Really determining unmountability

  • Can someone point me to a reliable means to determine whether a
    volume can be unmounted? More specifically, a technique to predict
    whether FSEjectVolumeSync should be expected (barring transient
    conditions) to succeed?

    I've gone through PBHGetVolParmsSync, IOKit media properties and
    NSWorkspace's getFileSystemInfoForPath:...; all three give me false
    negatives on non-boot hard drives.

    Obviously there's a way to do it - Finder does - but I'm apparently
    using the wrong search terms in Google and Apple's developer site.

    Thanks in advance.

    Greg
  • Am 01.10.2006 um 14:38 schrieb Gregory Weston:

    > Can someone point me to a reliable means to determine whether a
    > volume can be unmounted?

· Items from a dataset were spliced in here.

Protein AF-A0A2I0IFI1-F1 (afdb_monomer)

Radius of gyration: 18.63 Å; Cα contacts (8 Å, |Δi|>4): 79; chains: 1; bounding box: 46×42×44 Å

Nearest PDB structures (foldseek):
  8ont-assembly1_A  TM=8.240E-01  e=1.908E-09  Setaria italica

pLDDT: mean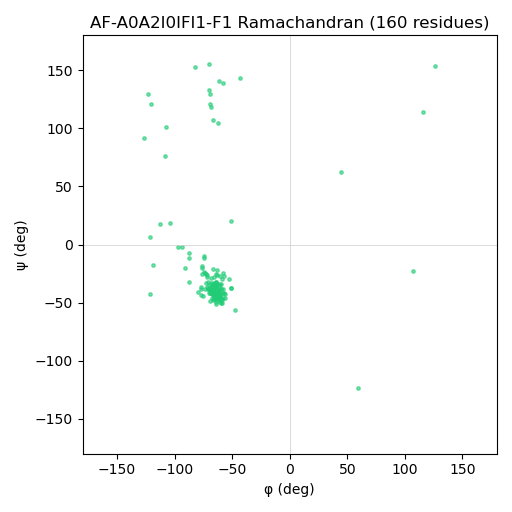 73.65, std 9.65, range [42.22, 89.31]

Organism: Punica granatum (NCBI:txid22663)

Foldseek 3Di:
DDDDVVVVVVVVVLVVVVVVVLCVDPVLVVLVVVLCVVPNLQLQQLLVVLLVVLVVVVVVCVVVPPVVVVVLVVVQVVPDPVSVVVVVVVVVVVVVCVVVPPVVVSVVVVVVVVVVVVVVVVVCVVVVDDVVVNVCSNPPNDQDDDCSVVSSVVSSVSSNRD

InterPro domains:
  IPR001046 NRAMP family [PF01566] (16-66)
  IPR001046 NRAMP family [PF01566] (84-162)
  IPR001046 NRAMP family [PTHR11706] (3-66)

Structure (mmCIF, N/CA/C/O backbone):
data_AF-A0A2I0IFI1-F1
#
_entry.id   AF-A0A2I0IFI1-F1
#
loop_
_atom_site.group_PDB
_atom_site.id
_atom_site.type_symbol
_atom_site.label_atom_id
_atom_site.label_alt_id
_atom_site.label_comp_id
_atom_site.label_asym_id
_atom_site.label_entity_id
_atom_site.label_seq_id
_atom_site.pdbx_PDB_ins_code
_atom_site.Cartn_x
_atom_site.Cartn_y
_atom_site.Cartn_z
_atom_site.occupancy
_atom_site.B_iso_or_equiv
_atom_site.auth_seq_id
_atom_site.auth_comp_id
_atom_site.auth_asym_id
_atom_site.auth_atom_id
_atom_site.pdbx_PDB_model_num
ATOM 1 N N . MET A 1 1 ? -27.146 -21.252 24.777 1.00 42.22 1 MET A N 1
ATOM 2 C CA . MET A 1 1 ? -27.074 -21.210 23.297 1.00 42.22 1 MET A CA 1
ATOM 3 C C . MET A 1 1 ? -25.667 -20.788 22.877 1.00 42.22 1 MET A C 1
ATOM 5 O O . MET A 1 1 ? -25.337 -19.609 22.938 1.00 42.22 1 MET A O 1
ATOM 9 N N . GLN A 1 2 ? -24.806 -21.757 22.548 1.00 47.41 2 GLN A N 1
ATOM 10 C CA . GLN A 1 2 ? -23.442 -21.517 22.061 1.00 47.41 2 GLN A CA 1
ATOM 11 C C . GLN A 1 2 ? -23.514 -20.883 20.662 1.00 47.41 2 GLN A C 1
ATOM 13 O O . GLN A 1 2 ? -24.084 -21.467 19.745 1.00 47.41 2 GLN A O 1
ATOM 18 N N . LYS A 1 3 ? -22.999 -19.659 20.497 1.00 49.50 3 LYS A N 1
ATOM 19 C CA . LYS A 1 3 ? -22.951 -18.999 19.182 1.00 49.50 3 LYS A CA 1
ATOM 20 C C . LYS A 1 3 ? -21.909 -19.721 18.302 1.00 49.50 3 LYS A C 1
ATOM 22 O O . LYS A 1 3 ? -20.809 -19.962 18.800 1.00 49.50 3 LYS A O 1
ATOM 27 N N . PRO A 1 4 ? -22.224 -20.060 17.035 1.00 59.72 4 PRO A N 1
ATOM 28 C CA . PRO A 1 4 ? -21.347 -20.850 16.166 1.00 59.72 4 PRO A CA 1
ATOM 29 C C . PRO A 1 4 ? -19.984 -20.170 15.986 1.00 59.72 4 PRO A C 1
ATOM 31 O O . PRO A 1 4 ? -19.924 -18.950 15.822 1.00 59.72 4 PRO A O 1
ATOM 34 N N . GLY A 1 5 ? -18.898 -20.954 16.012 1.00 64.50 5 GLY A N 1
ATOM 35 C CA . GLY A 1 5 ? -17.508 -20.468 15.995 1.00 64.50 5 GLY A CA 1
ATOM 36 C C . GLY A 1 5 ? -17.177 -19.505 14.848 1.00 64.50 5 GLY A C 1
ATOM 37 O O . GLY A 1 5 ? -16.422 -18.560 15.043 1.00 64.50 5 GLY A O 1
ATOM 38 N N . TRP A 1 6 ? -17.849 -19.639 13.703 1.00 60.69 6 TRP A N 1
ATOM 39 C CA . TRP A 1 6 ? -17.744 -18.714 12.567 1.00 60.69 6 TRP A CA 1
ATOM 40 C C . TRP A 1 6 ? -18.171 -17.275 12.892 1.00 60.69 6 TRP A C 1
ATOM 42 O O . TRP A 1 6 ? -17.570 -16.324 12.404 1.00 60.69 6 TRP A O 1
ATOM 52 N N . ARG A 1 7 ? -19.167 -17.084 13.770 1.00 58.91 7 ARG A N 1
ATOM 53 C CA . ARG A 1 7 ? -19.588 -15.742 14.212 1.00 58.91 7 ARG A CA 1
ATOM 54 C C . ARG A 1 7 ? -18.603 -15.110 15.201 1.00 58.91 7 ARG A C 1
ATOM 56 O O . ARG A 1 7 ? -18.592 -13.891 15.308 1.00 58.91 7 ARG A O 1
ATOM 63 N N . LYS A 1 8 ? -17.807 -15.917 15.917 1.00 58.47 8 LYS A N 1
ATOM 64 C CA . LYS A 1 8 ? -16.682 -15.434 16.740 1.00 58.47 8 LYS A CA 1
ATOM 65 C C . LYS A 1 8 ? -15.473 -15.078 15.875 1.00 58.47 8 LYS A C 1
ATOM 67 O O . LYS A 1 8 ? -14.825 -14.079 16.143 1.00 58.47 8 LYS A O 1
ATOM 72 N N . PHE A 1 9 ? -15.202 -15.860 14.832 1.00 64.50 9 PHE A N 1
ATOM 73 C CA . PHE A 1 9 ? -14.147 -15.556 13.866 1.00 64.50 9 PHE A CA 1
ATOM 74 C C . PHE A 1 9 ? -14.430 -14.242 13.125 1.00 64.50 9 PHE A C 1
ATOM 76 O O . PHE A 1 9 ? -13.591 -13.352 13.123 1.00 64.50 9 PHE A O 1
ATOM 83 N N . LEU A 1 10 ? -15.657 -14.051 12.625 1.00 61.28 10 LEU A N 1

More specifically, a technique to predict
    > whether FSEjectVolumeSync should be expected (barring transient
    > conditions) to succeed?
    >
    > I've gone through PBHGetVolParmsSync, IOKit media properties and
    > NSWorkspace's getFileSystemInfoForPath:...; all three give me false
    > negatives on non-boot hard drives.

    Non-boot hard drives _can_ be unmounted. They can't be removed, though.

    Markus

    - - - - - - - - - - - - - - - - - - -
    Dipl. Ing. Markus Hitter
    http://www.jump-ing.de/
  • On Oct 2, 2006, at 4:30 AM, Markus Hitter wrote:

    >
    > Am 01.10.2006 um 14:38 schrieb Gregory Weston:
    >
    >> Can someone point me to a reliable means to determine whether a
    >> volume can be unmounted? More specifically, a technique to predict
    >> whether FSEjectVolumeSync should be expected (barring transient
    >> conditions) to succeed?
    >>
    >> I've gone through PBHGetVolParmsSync, IOKit media properties and
    >> NSWorkspace's getFileSystemInfoForPath:...; all three give me
    >> false negatives on non-boot hard drives.
    >
    > Non-boot hard drives _can_ be unmounted. They can't be removed,
    > though.

    That's the problem, though. Every method I've tried so far is telling
    me that certain volumes _can't_ be when, in fact, they can.